START Materials provided
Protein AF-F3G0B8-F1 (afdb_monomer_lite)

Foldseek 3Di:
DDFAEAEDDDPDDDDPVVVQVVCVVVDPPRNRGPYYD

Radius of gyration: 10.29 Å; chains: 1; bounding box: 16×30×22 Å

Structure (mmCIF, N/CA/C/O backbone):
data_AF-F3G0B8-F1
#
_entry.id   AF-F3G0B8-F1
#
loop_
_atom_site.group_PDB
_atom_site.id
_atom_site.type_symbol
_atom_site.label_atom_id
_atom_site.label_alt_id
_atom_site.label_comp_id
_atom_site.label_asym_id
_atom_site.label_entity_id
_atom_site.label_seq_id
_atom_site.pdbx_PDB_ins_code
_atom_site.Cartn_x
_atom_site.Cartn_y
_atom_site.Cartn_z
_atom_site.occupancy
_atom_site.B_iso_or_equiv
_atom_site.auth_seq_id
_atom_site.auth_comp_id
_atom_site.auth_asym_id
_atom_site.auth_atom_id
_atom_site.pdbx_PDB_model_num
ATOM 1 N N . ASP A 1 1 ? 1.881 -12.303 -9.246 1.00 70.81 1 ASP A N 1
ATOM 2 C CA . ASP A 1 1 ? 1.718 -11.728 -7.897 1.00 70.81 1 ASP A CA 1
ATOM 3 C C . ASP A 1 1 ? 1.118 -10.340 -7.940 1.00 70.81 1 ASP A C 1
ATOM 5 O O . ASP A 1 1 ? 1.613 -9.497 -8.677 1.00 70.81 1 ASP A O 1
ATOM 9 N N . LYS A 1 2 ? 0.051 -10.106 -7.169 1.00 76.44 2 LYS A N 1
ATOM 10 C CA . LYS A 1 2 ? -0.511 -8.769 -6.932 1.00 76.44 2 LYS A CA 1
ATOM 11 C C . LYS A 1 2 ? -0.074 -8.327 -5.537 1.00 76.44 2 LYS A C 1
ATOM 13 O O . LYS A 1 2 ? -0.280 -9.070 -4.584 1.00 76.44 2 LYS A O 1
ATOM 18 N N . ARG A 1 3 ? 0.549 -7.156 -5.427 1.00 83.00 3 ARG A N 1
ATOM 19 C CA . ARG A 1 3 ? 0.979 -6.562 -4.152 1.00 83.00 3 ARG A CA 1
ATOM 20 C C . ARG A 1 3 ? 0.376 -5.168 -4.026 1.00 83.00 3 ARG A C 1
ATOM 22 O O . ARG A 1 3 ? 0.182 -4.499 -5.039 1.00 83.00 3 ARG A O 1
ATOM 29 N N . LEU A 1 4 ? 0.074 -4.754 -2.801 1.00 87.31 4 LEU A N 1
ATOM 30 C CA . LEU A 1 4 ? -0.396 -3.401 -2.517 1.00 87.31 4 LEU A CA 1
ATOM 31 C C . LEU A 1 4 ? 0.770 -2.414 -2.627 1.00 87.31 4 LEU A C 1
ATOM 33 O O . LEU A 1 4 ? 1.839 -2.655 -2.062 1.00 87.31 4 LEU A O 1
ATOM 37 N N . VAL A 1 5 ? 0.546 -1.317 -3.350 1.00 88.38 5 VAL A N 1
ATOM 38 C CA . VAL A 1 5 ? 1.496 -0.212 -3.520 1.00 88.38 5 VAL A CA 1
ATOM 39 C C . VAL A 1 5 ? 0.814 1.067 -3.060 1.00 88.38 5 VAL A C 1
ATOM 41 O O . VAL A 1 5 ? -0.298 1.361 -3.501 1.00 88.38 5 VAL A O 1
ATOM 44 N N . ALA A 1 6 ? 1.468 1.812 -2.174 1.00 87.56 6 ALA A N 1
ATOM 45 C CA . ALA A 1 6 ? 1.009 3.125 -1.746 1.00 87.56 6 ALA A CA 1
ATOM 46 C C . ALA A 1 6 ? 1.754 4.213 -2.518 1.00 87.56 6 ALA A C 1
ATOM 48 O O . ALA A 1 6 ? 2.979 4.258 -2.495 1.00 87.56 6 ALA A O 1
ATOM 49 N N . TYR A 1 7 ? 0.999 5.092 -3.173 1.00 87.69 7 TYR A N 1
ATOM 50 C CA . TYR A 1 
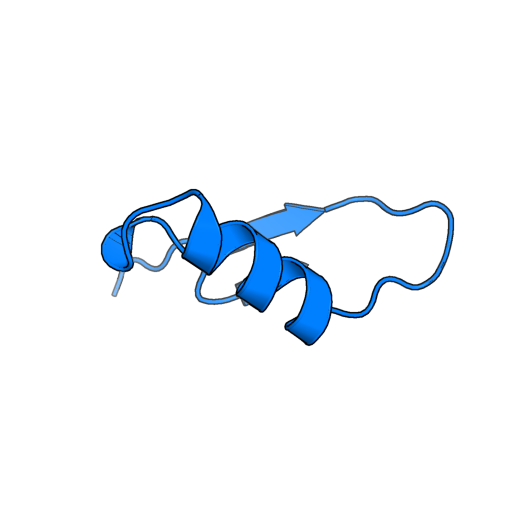7 ? 1.521 6.313 -3.779 1.00 87.69 7 TYR A CA 1
ATOM 51 C C . TYR A 1 7 ? 1.339 7.452 -2.785 1.00 87.69 7 TYR A C 1
ATOM 53 O O . TYR A 1 7 ? 0.210 7.728 -2.371 1.00 87.69 7 TYR A O 1
ATOM 61 N N . VAL A 1 8 ? 2.436 8.082 -2.380 1.00 86.56 8 VAL A N 1
ATOM 62 C CA . VAL A 1 8 ? 2.433 9.083 -1.313 1.00 86.56 8 VAL A CA 1
ATOM 63 C C . VAL A 1 8 ? 3.184 10.320 -1.777 1.00 86.56 8 VAL A C 1
ATOM 65 O O . VAL A 1 8 ? 4.348 10.265 -2.151 1.00 86.56 8 VAL A O 1
ATOM 68 N N . THR A 1 9 ? 2.530 11.475 -1.720 1.00 90.50 9 THR A N 1
ATOM 69 C CA . THR A 1 9 ? 3.188 12.758 -1.978 1.00 90.50 9 THR A CA 1
ATOM 70 C C . THR A 1 9 ? 3.511 13.424 -0.654 1.00 90.50 9 THR A C 1
ATOM 72 O O . THR A 1 9 ? 2.607 13.650 0.153 1.00 90.50 9 THR A O 1
ATOM 75 N N . ALA A 1 10 ? 4.770 13.789 -0.443 1.00 88.62 10 ALA A N 1
ATOM 76 C CA . ALA A 1 10 ? 5.189 14.517 0.743 1.00 88.62 10 ALA A CA 1
ATOM 77 C C . ALA A 1 10 ? 5.900 15.816 0.357 1.00 88.62 10 ALA A C 1
ATOM 79 O O . ALA A 1 10 ? 6.668 15.862 -0.600 1.00 88.62 10 ALA A O 1
ATOM 80 N N . GLN A 1 11 ? 5.634 16.884 1.110 1.00 89.44 11 GLN A N 1
A
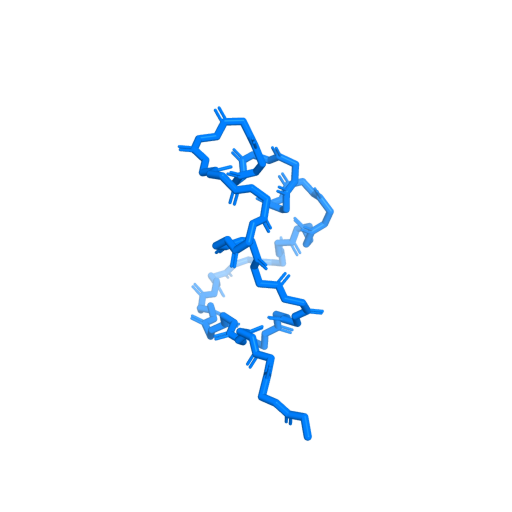TOM 81 C CA . GLN A 1 11 ? 6.311 18.175 0.933 1.00 89.44 11 GLN A CA 1
ATOM 82 C C . GLN A 1 11 ? 7.742 18.164 1.492 1.00 89.44 11 GLN A C 1
ATOM 84 O O . GLN A 1 11 ? 8.555 19.015 1.142 1.00 89.44 11 GLN A O 1
ATOM 89 N N . GLN A 1 12 ? 8.041 17.206 2.369 1.00 88.44 12 GLN A N 1
ATOM 90 C CA . GLN A 1 12 ? 9.344 16.977 2.983 1.00 88.44 12 GLN A CA 1
ATOM 91 C C . GLN A 1 12 ? 9.674 15.482 2.911 1.00 88.44 12 GLN A C 1
ATOM 93 O O . GLN A 1 12 ? 8.750 14.676 2.787 1.00 88.44 12 GLN A O 1
ATOM 98 N N . PRO A 1 13 ? 10.958 15.091 2.991 1.00 86.12 13 PRO A N 1
ATOM 99 C CA . PRO A 1 13 ? 11.338 13.686 3.028 1.00 86.12 13 PRO A CA 1
ATOM 100 C C . PRO A 1 13 ? 10.633 12.969 4.182 1.00 86.12 13 PRO A C 1
ATOM 102 O O . PRO A 1 13 ? 10.724 13.395 5.332 1.00 86.12 13 PRO A O 1
ATOM 105 N N . VAL A 1 14 ? 9.924 11.890 3.862 1.00 87.38 14 VAL A N 1
ATOM 106 C CA . VAL A 1 14 ? 9.235 11.050 4.844 1.00 87.38 14 VAL A CA 1
ATOM 107 C C . VAL A 1 14 ? 10.037 9.776 5.048 1.00 87.38 14 VAL A C 1
ATOM 109 O O . VAL A 1 14 ? 10.505 9.164 4.089 1.00 87.38 14 VAL A O 1
ATOM 112 N N . ASP A 1 15 ? 10.165 9.369 6.307 1.00 90.44 15 ASP A N 1
ATOM 113 C CA . ASP A 1 15 ? 10.696 8.058 6.653 1.00 90.44 15 ASP A CA 1
ATOM 114 C C . ASP A 1 15 ? 9.628 6.982 6.407 1.00 90.44 15 ASP A C 1
ATOM 116 O O . ASP A 1 15 ? 8.590 6.925 7.079 1.00 90.44 15 ASP A O 1
ATOM 120 N N . ILE A 1 16 ? 9.893 6.125 5.422 1.00 89.88 16 ILE A N 1
ATOM 121 C CA . ILE A 1 16 ? 8.999 5.040 5.019 1.00 89.88 16 ILE A CA 1
ATOM 122 C C . ILE A 1 16 ? 8.833 3.999 6.131 1.00 89.88 16 ILE A C 1
ATOM 124 O O . ILE A 1 16 ? 7.732 3.476 6.295 1.00 89.88 16 ILE A O 1
ATOM 128 N N . GLU A 1 17 ? 9.864 3.724 6.935 1.00 89.69 17 GLU A N 1
ATOM 129 C CA . GLU A 1 17 ? 9.748 2.750 8.026 1.00 89.69 17 GLU A CA 1
ATOM 130 C C . GLU A 1 17 ? 8.841 3.272 9.138 1.00 89.69 17 GLU A C 1
ATOM 132 O O . GLU A 1 17 ? 8.013 2.529 9.674 1.00 89.69 17 GLU A O 1
ATOM 137 N N . HIS A 1 18 ? 8.927 4.572 9.430 1.00 90.06 18 HIS A N 1
ATOM 138 C CA . HIS A 1 18 ? 8.028 5.211 10.384 1.00 90.06 18 HIS A CA 1
ATOM 139 C C . HIS A 1 18 ? 6.574 5.179 9.890 1.00 90.06 18 HIS A C 1
ATOM 141 O O . HIS A 1 18 ? 5.668 4.819 10.644 1.00 90.06 18 HIS A O 1
ATOM 147 N N . LEU A 1 19 ? 6.348 5.483 8.606 1.00 88.50 19 LEU A N 1
ATOM 148 C CA .
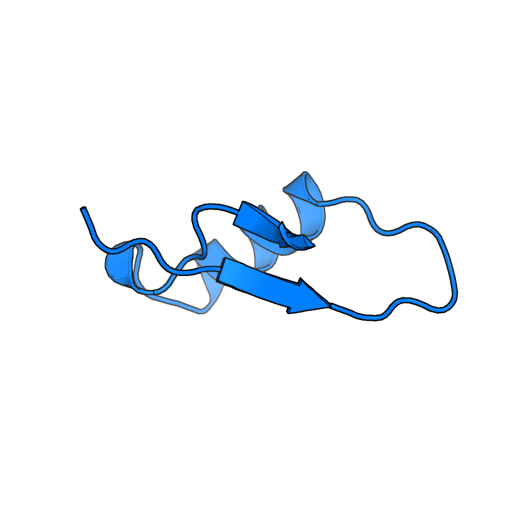 LEU A 1 19 ? 5.024 5.415 7.984 1.00 88.50 19 LEU A CA 1
ATOM 149 C C . LEU A 1 19 ? 4.460 3.987 7.996 1.00 88.50 19 LEU A C 1
ATOM 151 O O . LEU A 1 19 ? 3.290 3.781 8.320 1.00 88.50 19 LEU A O 1
ATOM 155 N N . ARG A 1 20 ? 5.289 2.990 7.676 1.00 88.62 20 ARG A N 1
ATOM 156 C CA . ARG A 1 20 ? 4.912 1.573 7.684 1.00 88.62 20 ARG A CA 1
ATOM 157 C C . ARG A 1 20 ? 4.514 1.105 9.081 1.00 88.62 20 ARG A C 1
ATOM 159 O O . ARG A 1 20 ? 3.452 0.506 9.228 1.00 88.62 20 ARG A O 1
ATOM 166 N N . SER A 1 21 ? 5.323 1.417 10.092 1.00 90.88 21 SER A N 1
ATOM 167 C CA . SER A 1 21 ? 5.048 1.079 11.494 1.00 90.88 21 SER A CA 1
ATOM 168 C C . SER A 1 21 ? 3.739 1.710 11.981 1.00 90.88 21 SER A C 1
ATOM 170 O O . SER A 1 21 ? 2.896 1.043 12.583 1.00 90.88 21 SER A O 1
ATOM 172 N N . HIS A 1 22 ? 3.503 2.976 11.625 1.00 90.75 22 HIS A N 1
ATOM 173 C CA . HIS A 1 22 ? 2.252 3.662 11.938 1.00 90.75 22 HIS A CA 1
ATOM 174 C C . HIS A 1 22 ? 1.037 2.976 11.288 1.00 90.75 22 HIS A C 1
ATOM 176 O O . HIS A 1 22 ? 0.014 2.767 11.939 1.00 90.75 22 HIS A O 1
ATOM 182 N N . LEU A 1 23 ? 1.145 2.576 10.016 1.00 89.00 23 LEU A N 1
ATOM 183 C CA . LEU A 1 23 ? 0.070 1.870 9.313 1.00 89.00 23 LEU A CA 1
ATOM 184 C C . LEU A 1 23 ? -0.180 0.464 9.876 1.00 89.00 23 LEU A C 1
ATOM 186 O O . LEU A 1 23 ? -1.333 0.054 9.953 1.00 89.00 23 LEU A O 1
ATOM 190 N N . GLN A 1 24 ? 0.855 -0.249 10.322 1.00 89.44 24 GLN A N 1
ATOM 191 C CA . GLN A 1 24 ? 0.720 -1.561 10.970 1.00 89.44 24 GLN A CA 1
ATOM 192 C C . GLN A 1 24 ? -0.063 -1.505 12.289 1.00 89.44 24 GLN A C 1
ATOM 194 O O . GLN A 1 24 ? -0.743 -2.466 12.634 1.00 89.44 24 GLN A O 1
ATOM 199 N N . GLY A 1 25 ? 0.000 -0.387 13.020 1.00 91.25 25 GLY A N 1
ATOM 200 C CA . GLY A 1 25 ? -0.789 -0.191 14.240 1.00 91.25 25 GLY A CA 1
ATOM 201 C C . GLY A 1 25 ? -2.272 0.108 13.990 1.00 91.25 25 GLY A C 1
ATOM 202 O O . GLY A 1 25 ? -3.079 0.011 14.912 1.00 91.25 25 GLY A O 1
ATOM 203 N N . LEU A 1 26 ? -2.637 0.478 12.759 1.00 90.81 26 LEU A N 1
ATOM 204 C CA . LEU A 1 26 ? -3.987 0.916 12.389 1.00 90.81 26 LEU A CA 1
ATOM 205 C C . LEU A 1 26 ? -4.697 -0.047 11.435 1.00 90.81 26 LEU A C 1
ATOM 207 O O . LEU A 1 26 ? -5.926 -0.049 11.371 1.00 90.81 26 LEU A O 1
ATOM 211 N N . LEU A 1 27 ? -3.938 -0.840 10.678 1.00 88.31 27 LEU A N 1
ATOM 212 C CA . LEU A 1 27 ? -4.442 -1.703 9.621 1.00 88.31 27 LEU A CA 1
ATOM 213 C C . LEU A 1 27 ? -4.002 -3.157 9.831 1.00 88.31 27 LEU A C 1
ATOM 215 O O . LEU A 1 27 ? -2.881 -3.408 10.272 1.00 88.31 27 LEU A O 1
ATOM 219 N N . PRO A 1 28 ? -4.845 -4.132 9.446 1.00 88.25 28 PRO A N 1
ATOM 220 C CA . PRO A 1 28 ? -4.440 -5.527 9.363 1.00 88.25 28 PRO A CA 1
ATOM 221 C C . PRO A 1 28 ? -3.245 -5.723 8.424 1.00 88.25 28 PRO A C 1
ATOM 223 O O . PRO A 1 28 ? -3.112 -5.031 7.414 1.00 88.25 28 PRO A O 1
ATOM 226 N N . GLU A 1 29 ? -2.434 -6.742 8.700 1.00 84.44 29 GLU A N 1
ATOM 227 C CA . GLU A 1 29 ? -1.162 -6.996 8.009 1.00 84.44 29 GLU A CA 1
ATOM 228 C C . GLU A 1 29 ? -1.302 -7.132 6.479 1.00 84.44 29 GLU A C 1
ATOM 230 O O . GLU A 1 29 ? -0.463 -6.648 5.726 1.00 84.44 29 GLU A O 1
ATOM 235 N N . TYR A 1 30 ? -2.412 -7.701 5.996 1.00 86.19 30 TYR A N 1
ATOM 236 C CA . TYR A 1 30 ? -2.689 -7.860 4.563 1.00 86.19 30 TYR A CA 1
ATOM 237 C C . TYR A 1 30 ? -3.064 -6.552 3.839 1.00 86.19 30 TYR A C 1
ATOM 239 O O . TYR A 1 30 ? -3.129 -6.538 2.611 1.00 86.19 30 TYR A O 1
ATOM 247 N N . MET A 1 31 ? -3
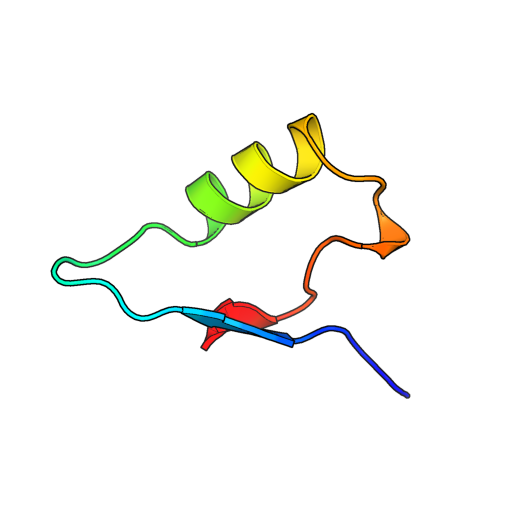.351 -5.472 4.574 1.00 88.19 31 MET A N 1
ATOM 248 C CA . MET A 1 31 ? -3.646 -4.142 4.021 1.00 88.19 31 MET A CA 1
ATOM 249 C C . MET A 1 31 ? -2.425 -3.218 4.045 1.00 88.19 31 MET A C 1
ATOM 251 O O . MET A 1 31 ? -2.493 -2.105 3.523 1.00 88.19 31 MET A O 1
ATOM 255 N N . VAL A 1 32 ? -1.310 -3.663 4.631 1.00 88.75 32 VAL A N 1
ATOM 256 C CA . VAL A 1 32 ? -0.068 -2.892 4.682 1.00 88.75 32 VAL A CA 1
ATOM 257 C C . VAL A 1 32 ? 0.622 -2.968 3.311 1.00 88.75 32 VAL A C 1
ATOM 259 O O . VAL A 1 32 ? 0.878 -4.067 2.811 1.00 88.75 32 VAL A O 1
ATOM 262 N N . PRO A 1 33 ? 0.916 -1.824 2.665 1.00 87.81 33 PRO A N 1
ATOM 263 C CA . PRO A 1 33 ? 1.589 -1.797 1.372 1.00 87.81 33 PRO A CA 1
ATOM 264 C C . PRO A 1 33 ? 2.964 -2.464 1.426 1.00 87.81 33 PRO A C 1
ATOM 266 O O . PRO A 1 33 ?
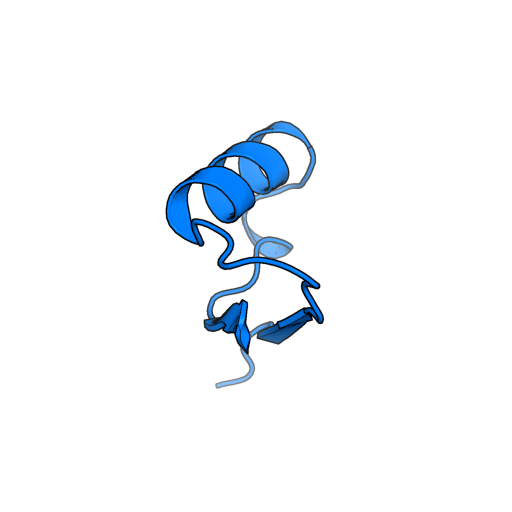 3.752 -2.230 2.339 1.00 87.81 33 PRO A O 1
ATOM 269 N N . ALA A 1 34 ? 3.274 -3.257 0.403 1.00 85.44 34 ALA A N 1
ATOM 270 C CA . ALA A 1 34 ? 4.590 -3.877 0.255 1.00 85.44 34 ALA A CA 1
ATOM 271 C C . ALA A 1 34 ? 5.616 -2.924 -0.384 1.00 85.44 34 ALA A C 1
ATOM 273 O O . ALA A 1 34 ? 6.810 -3.210 -0.371 1.00 85.44 34 ALA A O 1
ATOM 274 N N . ALA A 1 35 ? 5.149 -1.826 -0.981 1.00 85.75 35 ALA A N 1
ATOM 275 C CA . ALA A 1 35 ? 5.980 -0.799 -1.591 1.00 85.75 35 ALA A CA 1
ATOM 276 C C . ALA A 1 35 ? 5.341 0.586 -1.430 1.00 85.75 35 ALA A C 1
ATOM 278 O O . ALA A 1 35 ? 4.113 0.718 -1.432 1.00 85.75 35 ALA A O 1
ATOM 279 N N . TYR A 1 36 ? 6.202 1.596 -1.338 1.00 87.81 36 TYR A N 1
ATOM 280 C CA . TYR A 1 36 ? 5.856 3.008 -1.214 1.00 87.81 36 TYR A CA 1
ATOM 281 C C . TYR A 1 36 ? 6.566 3.777 -2.332 1.00 87.81 36 TYR A C 1
ATOM 283 O O . TYR A 1 36 ? 7.755 3.536 -2.563 1.00 87.81 36 TYR A 
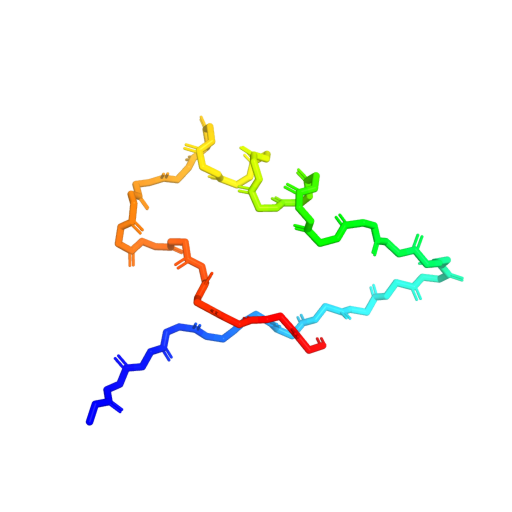O 1
ATOM 291 N N . VAL A 1 37 ? 5.829 4.636 -3.041 1.00 85.38 37 VAL A N 1
ATOM 292 C CA . VAL A 1 37 ? 6.299 5.430 -4.192 1.00 85.38 37 VAL A CA 1
ATOM 293 C C . VAL A 1 37 ? 5.995 6.901 -3.975 1.00 85.38 37 VAL A C 1
ATOM 295 O O . VAL A 1 37 ? 4.838 7.194 -3.588 1.00 85.38 37 VAL A O 1
#

InterPro domains:
  IPR045851 AMP-binding enzyme domain superfamily [G3DSA:3.30.300.30] (1-37)

Sequence (37 aa):
DKRLVAYVTAQQPVDIEHLRSHLQGLLPEYMVPAAYV

Organism: NCBI:txid629262

Secondary structure (DSSP, 8-state):
----EE----SS---HHHHHHHHHTTS-GGGS-SEE-

pLDDT: mean 87.4, std 3.84, range [70.81, 91.25]
END Materials provided
-- Work item --
Only one stretch of the data above is needed. Restate it word for word, from the line containing "ATOM 19 C CA" through the line containing "ATOM 29 N N", both ends included.

-- Output below --
ATOM 19 C CA . ARG A 1 3 ? 0.979 -6.562 -4.152 1.00 83.00 3 ARG A CA 1
ATOM 20 C C . ARG A 1 3 ? 0.376 -5.168 -4.026 1.00 83.00 3 ARG A C 1
ATOM 22 O O . ARG A 1 3 ? 0.182 -4.499 -5.039 1.00 83.00 3 ARG A O 1
ATOM 29 N N . LEU A 1 4 ? 0.074 -4.754 -2.801 1.00 87.31 4 LEU A N 1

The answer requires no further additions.